The proceedings get off to a fairly promising start with Drama, a short work about a famous writer (Chris Mixon) who's visited by a woman (Rachel Botchan) with literary pretentions. She insists on reading her five-act epic to him, and as she does, he cringes, dozes and contemplates the ways in which he might escape. Mixon, who has a face seemingly made of rubber and a deftness for physical comedy that serves him well throughout the production, amuses as Botchan sweeps comically and melodramatically around the stage.
Little that follows, though, manages to match this theatrical amuse bouche. Bradford Cover and Dominic Cuskern as a landowner and French tutor who's taught the man's children, merely shout their way through The Alien Corn, in which Chekhov indicts bigoted nationalist pride as the landowner torments his employee.
In the piece that gives the play its title, a minor government official (Mixon) annoys one of his superiors (Cover) while both attend the theater. It begins with an untoward sneeze from the former and quickly escalates to all-out harassment. Unfortunately, the performances in the wordless sequence are so unspecific that theatergoers will find it difficult to understand why the altercation, which also includes the men's wives (played by Botchan and Lee Stark), escalates as it does.
Just before intermission, Stark and Cover do bring humorously antagonistic chemistry to The Bear, which centers on a man claiming payment on a loan from a widow. Ironically, it's her refusal to grant his request and her staunch defense of her late husband (which includes a challenge to a duel) that inspires romance.
The second half of the play consists of the ubiquitous monologue The Evils of Tobacco (performed with abandon, and an ever increasing amount of tics, by Mixon), before a pair of two character sequences, along with the famed farce The Proposal.

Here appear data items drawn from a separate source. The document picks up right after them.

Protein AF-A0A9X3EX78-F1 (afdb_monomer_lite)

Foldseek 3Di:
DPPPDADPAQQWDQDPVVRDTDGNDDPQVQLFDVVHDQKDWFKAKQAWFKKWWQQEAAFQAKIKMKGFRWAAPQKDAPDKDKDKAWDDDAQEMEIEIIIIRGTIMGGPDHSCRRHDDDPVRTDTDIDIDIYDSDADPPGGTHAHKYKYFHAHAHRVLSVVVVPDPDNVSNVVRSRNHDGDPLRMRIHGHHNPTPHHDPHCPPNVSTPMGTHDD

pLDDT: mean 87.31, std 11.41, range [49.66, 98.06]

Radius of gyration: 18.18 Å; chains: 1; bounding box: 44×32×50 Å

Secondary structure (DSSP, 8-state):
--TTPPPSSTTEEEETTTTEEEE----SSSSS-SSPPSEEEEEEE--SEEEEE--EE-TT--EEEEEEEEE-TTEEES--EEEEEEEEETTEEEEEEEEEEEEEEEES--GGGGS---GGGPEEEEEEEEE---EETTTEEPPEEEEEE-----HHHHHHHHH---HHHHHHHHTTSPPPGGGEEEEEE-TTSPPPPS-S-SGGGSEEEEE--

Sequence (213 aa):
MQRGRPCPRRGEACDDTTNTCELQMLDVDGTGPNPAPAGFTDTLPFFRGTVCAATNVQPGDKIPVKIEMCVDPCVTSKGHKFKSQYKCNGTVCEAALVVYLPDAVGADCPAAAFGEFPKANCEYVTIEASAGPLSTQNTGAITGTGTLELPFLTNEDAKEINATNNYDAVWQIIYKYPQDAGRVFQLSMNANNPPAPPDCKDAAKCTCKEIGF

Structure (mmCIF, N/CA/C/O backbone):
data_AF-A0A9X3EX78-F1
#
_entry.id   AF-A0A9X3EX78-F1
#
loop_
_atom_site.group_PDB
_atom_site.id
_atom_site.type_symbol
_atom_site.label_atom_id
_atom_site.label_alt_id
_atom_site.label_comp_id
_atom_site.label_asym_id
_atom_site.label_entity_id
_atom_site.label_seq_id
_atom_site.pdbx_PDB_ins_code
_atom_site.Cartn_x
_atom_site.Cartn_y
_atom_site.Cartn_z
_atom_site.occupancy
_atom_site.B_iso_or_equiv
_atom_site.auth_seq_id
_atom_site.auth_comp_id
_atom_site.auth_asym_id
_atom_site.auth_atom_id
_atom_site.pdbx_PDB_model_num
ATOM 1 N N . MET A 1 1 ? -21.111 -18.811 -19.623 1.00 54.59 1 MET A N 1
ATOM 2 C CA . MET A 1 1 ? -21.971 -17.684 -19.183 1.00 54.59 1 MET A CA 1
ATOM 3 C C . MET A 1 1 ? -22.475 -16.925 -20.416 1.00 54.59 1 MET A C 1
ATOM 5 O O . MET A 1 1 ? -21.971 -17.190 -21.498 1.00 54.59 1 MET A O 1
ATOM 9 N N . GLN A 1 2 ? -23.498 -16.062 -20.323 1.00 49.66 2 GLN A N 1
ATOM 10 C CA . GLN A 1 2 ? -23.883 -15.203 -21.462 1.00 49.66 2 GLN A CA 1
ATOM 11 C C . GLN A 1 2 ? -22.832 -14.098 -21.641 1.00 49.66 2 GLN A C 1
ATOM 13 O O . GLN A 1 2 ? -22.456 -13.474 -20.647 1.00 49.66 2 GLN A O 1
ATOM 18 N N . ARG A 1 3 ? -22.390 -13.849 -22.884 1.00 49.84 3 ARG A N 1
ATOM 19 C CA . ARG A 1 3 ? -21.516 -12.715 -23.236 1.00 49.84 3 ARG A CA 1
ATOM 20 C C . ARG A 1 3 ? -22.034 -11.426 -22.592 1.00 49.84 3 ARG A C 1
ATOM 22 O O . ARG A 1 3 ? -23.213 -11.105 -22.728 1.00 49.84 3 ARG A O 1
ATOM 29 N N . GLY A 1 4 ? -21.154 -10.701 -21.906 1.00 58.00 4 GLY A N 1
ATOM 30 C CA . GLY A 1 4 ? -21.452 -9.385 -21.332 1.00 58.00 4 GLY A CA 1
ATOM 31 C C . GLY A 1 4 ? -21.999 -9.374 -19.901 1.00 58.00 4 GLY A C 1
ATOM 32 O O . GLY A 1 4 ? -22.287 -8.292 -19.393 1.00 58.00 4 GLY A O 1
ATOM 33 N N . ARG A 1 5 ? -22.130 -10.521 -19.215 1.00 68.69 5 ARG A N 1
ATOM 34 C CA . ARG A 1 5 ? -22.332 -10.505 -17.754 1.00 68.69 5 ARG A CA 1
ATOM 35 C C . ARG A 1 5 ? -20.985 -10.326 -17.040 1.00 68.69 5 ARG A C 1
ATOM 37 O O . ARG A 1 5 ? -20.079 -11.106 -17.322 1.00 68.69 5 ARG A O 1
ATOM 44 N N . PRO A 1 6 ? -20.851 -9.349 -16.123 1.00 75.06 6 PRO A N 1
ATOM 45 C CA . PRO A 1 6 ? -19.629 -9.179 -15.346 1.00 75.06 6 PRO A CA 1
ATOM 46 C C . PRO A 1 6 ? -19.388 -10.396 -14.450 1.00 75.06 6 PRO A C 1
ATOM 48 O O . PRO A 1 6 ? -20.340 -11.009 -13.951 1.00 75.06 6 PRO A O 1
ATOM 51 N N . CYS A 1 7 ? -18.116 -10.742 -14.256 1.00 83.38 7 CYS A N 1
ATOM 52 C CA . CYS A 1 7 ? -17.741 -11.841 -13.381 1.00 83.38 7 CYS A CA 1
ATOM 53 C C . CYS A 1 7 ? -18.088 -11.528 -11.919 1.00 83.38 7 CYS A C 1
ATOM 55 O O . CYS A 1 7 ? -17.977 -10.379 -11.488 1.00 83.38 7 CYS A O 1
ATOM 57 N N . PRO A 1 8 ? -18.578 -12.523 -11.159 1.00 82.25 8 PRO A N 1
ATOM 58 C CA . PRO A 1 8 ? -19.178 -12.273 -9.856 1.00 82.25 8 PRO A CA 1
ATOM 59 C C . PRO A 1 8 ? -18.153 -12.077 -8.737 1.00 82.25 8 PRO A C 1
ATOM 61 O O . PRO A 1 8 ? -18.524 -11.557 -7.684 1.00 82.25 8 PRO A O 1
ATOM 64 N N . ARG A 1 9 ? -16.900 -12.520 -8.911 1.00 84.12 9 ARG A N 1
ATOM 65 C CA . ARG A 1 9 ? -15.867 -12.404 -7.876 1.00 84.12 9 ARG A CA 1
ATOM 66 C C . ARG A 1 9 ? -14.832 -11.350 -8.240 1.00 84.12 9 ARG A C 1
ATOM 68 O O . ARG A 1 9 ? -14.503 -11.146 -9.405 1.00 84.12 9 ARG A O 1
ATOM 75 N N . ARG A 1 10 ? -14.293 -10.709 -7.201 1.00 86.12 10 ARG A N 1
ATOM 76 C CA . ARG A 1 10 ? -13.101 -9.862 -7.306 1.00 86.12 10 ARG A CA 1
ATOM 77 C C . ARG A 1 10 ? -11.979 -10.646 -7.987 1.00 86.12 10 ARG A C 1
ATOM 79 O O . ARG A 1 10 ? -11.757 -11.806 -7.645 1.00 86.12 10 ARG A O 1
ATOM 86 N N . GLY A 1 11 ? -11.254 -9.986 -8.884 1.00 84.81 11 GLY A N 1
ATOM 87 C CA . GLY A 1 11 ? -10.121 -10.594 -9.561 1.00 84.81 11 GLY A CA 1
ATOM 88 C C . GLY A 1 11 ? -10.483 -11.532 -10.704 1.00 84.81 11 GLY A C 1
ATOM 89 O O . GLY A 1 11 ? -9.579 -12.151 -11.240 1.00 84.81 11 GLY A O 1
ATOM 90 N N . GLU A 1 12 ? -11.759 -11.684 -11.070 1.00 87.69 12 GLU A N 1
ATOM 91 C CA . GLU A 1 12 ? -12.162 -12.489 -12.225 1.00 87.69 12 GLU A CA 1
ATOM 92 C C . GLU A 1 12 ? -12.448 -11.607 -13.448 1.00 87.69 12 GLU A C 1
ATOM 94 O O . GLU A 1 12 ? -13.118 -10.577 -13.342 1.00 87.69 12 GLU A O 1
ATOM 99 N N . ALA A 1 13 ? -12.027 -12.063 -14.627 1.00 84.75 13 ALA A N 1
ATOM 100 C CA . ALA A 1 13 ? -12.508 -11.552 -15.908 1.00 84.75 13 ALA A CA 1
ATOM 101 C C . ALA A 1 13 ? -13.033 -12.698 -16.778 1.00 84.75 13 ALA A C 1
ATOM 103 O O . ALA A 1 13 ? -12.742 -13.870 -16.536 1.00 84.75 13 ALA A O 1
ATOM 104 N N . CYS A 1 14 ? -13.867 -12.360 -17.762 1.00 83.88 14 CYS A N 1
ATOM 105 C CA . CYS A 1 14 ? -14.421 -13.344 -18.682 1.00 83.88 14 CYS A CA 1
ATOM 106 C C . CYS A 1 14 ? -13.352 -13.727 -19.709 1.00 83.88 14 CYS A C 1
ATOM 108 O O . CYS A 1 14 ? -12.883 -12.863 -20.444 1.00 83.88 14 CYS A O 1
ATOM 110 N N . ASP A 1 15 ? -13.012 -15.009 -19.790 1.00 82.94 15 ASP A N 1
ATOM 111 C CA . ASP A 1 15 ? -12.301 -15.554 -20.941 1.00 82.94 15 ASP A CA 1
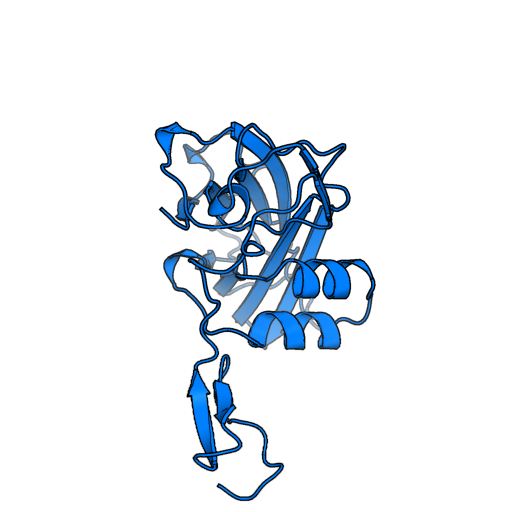ATOM 112 C C . ASP A 1 15 ? -13.298 -15.646 -22.110 1.00 82.94 15 ASP A C 1
ATOM 114 O O . ASP A 1 15 ? -14.322 -16.334 -22.040 1.00 82.94 15 ASP A O 1
ATOM 118 N N . ASP A 1 16 ? -13.031 -14.905 -23.185 1.00 80.44 16 ASP A N 1
ATOM 119 C CA . ASP A 1 16 ? -13.910 -14.817 -24.358 1.00 80.44 16 ASP A CA 1
ATOM 120 C C . ASP A 1 16 ? -13.938 -16.101 -25.210 1.00 80.44 16 ASP A C 1
ATOM 122 O O . ASP A 1 16 ? -14.873 -16.320 -25.993 1.00 80.44 16 ASP A O 1
ATOM 126 N N . THR A 1 17 ? -12.936 -16.964 -25.052 1.00 82.75 17 THR A N 1
ATOM 127 C CA . THR A 1 17 ? -12.801 -18.256 -25.730 1.00 82.75 17 THR A CA 1
ATOM 128 C C . THR A 1 17 ? -13.641 -19.314 -25.023 1.00 82.75 17 THR A C 1
ATOM 130 O O . THR A 1 17 ? -14.454 -19.996 -25.653 1.00 82.75 17 THR A O 1
ATOM 133 N N . THR A 1 18 ? -13.490 -19.436 -23.705 1.00 83.38 18 THR A N 1
ATOM 134 C CA . THR A 1 18 ? -14.164 -20.452 -22.880 1.00 83.38 18 THR A CA 1
ATOM 135 C C . THR A 1 18 ? -15.520 -19.970 -22.347 1.00 83.38 18 THR A C 1
ATOM 137 O O . THR A 1 18 ? -16.367 -20.781 -21.965 1.00 83.38 18 THR A O 1
ATOM 140 N N . ASN A 1 19 ? -15.795 -18.661 -22.408 1.00 82.62 19 ASN A N 1
ATOM 141 C CA . ASN A 1 19 ? -16.974 -17.992 -21.842 1.00 82.62 19 ASN A CA 1
ATOM 142 C C . ASN A 1 19 ? -17.160 -18.294 -20.340 1.00 82.62 19 ASN A C 1
ATOM 144 O O . ASN A 1 19 ? -18.302 -18.414 -19.851 1.00 82.62 19 ASN A O 1
ATOM 148 N N . THR A 1 20 ? -16.042 -18.437 -19.622 1.00 85.62 20 THR A N 1
ATOM 149 C CA . THR A 1 20 ? -15.966 -18.657 -18.173 1.00 85.62 20 THR A CA 1
ATOM 150 C C . THR A 1 20 ? -15.239 -17.515 -17.475 1.00 85.62 20 THR A C 1
ATOM 152 O O . THR A 1 20 ? -14.447 -16.804 -18.080 1.00 85.62 20 THR A O 1
ATOM 155 N N . CYS A 1 21 ? -15.551 -17.312 -16.195 1.00 86.38 21 CYS A N 1
ATOM 156 C CA . CYS A 1 21 ? -14.838 -16.352 -15.362 1.00 86.38 21 CYS A CA 1
ATOM 157 C C . CYS A 1 21 ? -13.567 -16.995 -14.825 1.00 86.38 21 CYS A C 1
ATOM 159 O O . CYS A 1 21 ? -13.638 -18.049 -14.191 1.00 86.38 21 CYS A O 1
ATOM 161 N N . GLU A 1 22 ? -12.433 -16.358 -15.084 1.00 87.44 22 GLU A N 1
ATOM 162 C CA . GLU A 1 22 ? -11.109 -16.837 -14.706 1.00 87.44 22 GLU A CA 1
ATOM 163 C C . GLU A 1 22 ? -10.374 -15.760 -13.916 1.00 87.44 22 GLU A C 1
ATOM 165 O O . GLU A 1 22 ? -10.534 -14.563 -14.177 1.00 87.44 22 GLU A O 1
ATOM 170 N N . LEU A 1 23 ? -9.582 -16.187 -12.927 1.00 85.44 23 LEU A N 1
ATOM 171 C CA . LEU A 1 23 ? -8.797 -15.266 -12.115 1.00 85.44 23 LEU A CA 1
ATOM 172 C C . LEU A 1 23 ? -7.756 -14.575 -12.996 1.00 85.44 23 LEU A C 1
ATOM 174 O O . LEU A 1 23 ? -6.890 -15.220 -13.581 1.00 85.44 23 LEU A O 1
ATOM 178 N N . GLN A 1 24 ? -7.833 -13.253 -13.047 1.00 82.12 24 GLN A N 1
ATOM 179 C CA . GLN A 1 24 ? -6.813 -12.386 -13.606 1.00 82.12 24 GLN A CA 1
ATOM 180 C C . GLN A 1 24 ? -5.662 -12.327 -12.611 1.00 82.12 24 GLN A C 1
ATOM 182 O O . GLN A 1 24 ? -5.629 -11.495 -11.705 1.00 82.12 24 GLN A O 1
ATOM 187 N N . MET A 1 25 ? -4.740 -13.271 -12.740 1.00 77.56 25 MET A N 1
ATOM 188 C CA . MET A 1 25 ? -3.473 -13.205 -12.030 1.00 77.56 25 MET A CA 1
ATOM 189 C C . MET A 1 25 ? -2.594 -12.174 -12.734 1.00 77.56 25 MET A C 1
ATOM 191 O O . MET A 1 25 ? -2.532 -12.144 -13.962 1.00 77.56 25 MET A O 1
ATOM 195 N N . LEU A 1 26 ? -1.927 -11.320 -11.964 1.00 72.38 26 LEU A N 1
ATOM 196 C CA . LEU A 1 26 ? -0.889 -10.464 -12.522 1.00 72.38 26 LEU A CA 1
ATOM 197 C C . LEU A 1 26 ? 0.298 -11.364 -12.881 1.00 72.38 26 LEU A C 1
ATOM 199 O O . LEU A 1 26 ? 0.718 -12.176 -12.055 1.00 72.38 26 LEU A O 1
ATOM 203 N N . ASP A 1 27 ? 0.818 -11.234 -14.096 1.00 68.19 27 ASP A N 1
ATOM 204 C CA . ASP A 1 27 ? 2.037 -11.934 -14.492 1.00 68.19 27 ASP A CA 1
ATOM 205 C C . ASP A 1 27 ? 3.237 -11.277 -13.802 1.00 68.19 27 ASP A C 1
ATOM 207 O O . ASP A 1 27 ? 3.769 -10.282 -14.283 1.00 68.19 27 ASP A O 1
ATOM 211 N N . VAL A 1 28 ? 3.611 -11.804 -12.635 1.00 61.59 28 VAL A N 1
ATOM 212 C CA . VAL A 1 28 ? 4.706 -11.298 -11.788 1.00 61.59 28 VAL A CA 1
ATOM 213 C C . VAL A 1 28 ? 6.091 -11.509 -12.393 1.00 61.59 28 VAL A C 1
ATOM 215 O O . VAL A 1 28 ? 7.019 -10.762 -12.079 1.00 61.59 28 VAL A O 1
ATOM 218 N N . ASP A 1 29 ? 6.200 -12.491 -13.287 1.00 54.28 29 ASP A N 1
ATOM 219 C CA . ASP A 1 29 ? 7.426 -12.860 -13.989 1.00 54.28 29 ASP A CA 1
ATOM 220 C C . ASP A 1 29 ? 7.558 -12.116 -15.333 1.00 54.28 29 ASP A C 1
ATOM 222 O O . ASP A 1 29 ? 8.658 -11.990 -15.876 1.00 54.28 29 ASP A O 1
ATOM 226 N N . GLY A 1 30 ? 6.444 -11.598 -15.865 1.00 49.81 30 GLY A N 1
ATOM 227 C CA . GLY A 1 30 ? 6.341 -10.896 -17.147 1.00 49.81 30 GLY A CA 1
ATOM 228 C C . GLY A 1 30 ? 5.998 -9.405 -17.062 1.00 49.81 30 GLY A C 1
ATOM 229 O O . GLY A 1 30 ? 5.701 -8.796 -18.089 1.00 49.81 30 GLY A O 1
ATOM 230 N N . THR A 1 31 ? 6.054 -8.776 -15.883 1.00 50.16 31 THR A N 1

While Mixon, Botchan and Cuskern flail about to increasingly annoying effect in the latter piece about a man's ill-fated attempt at requesting a woman's hand in marriage, the two-handers feature a welcomely muted and occasionally touching turn from Robert Hook as an aging actor, and provide Cuskern with the opportunity to demonstrate his deftness at subtly wry comedy.
Scenic designer Jo Winiarski frames the action with a gilded and stylized proscenium that backs a planked thrust stage replete with footlights. Some of the boards on the floor curl up as if from age and the once-verdant backdrop behind the proscenium shows signs of distress. There are moments that it's impossible to not wonder if the deterioration of the space comes not from the passage of time, but rather from the actors' proverbial chewing of the scenery.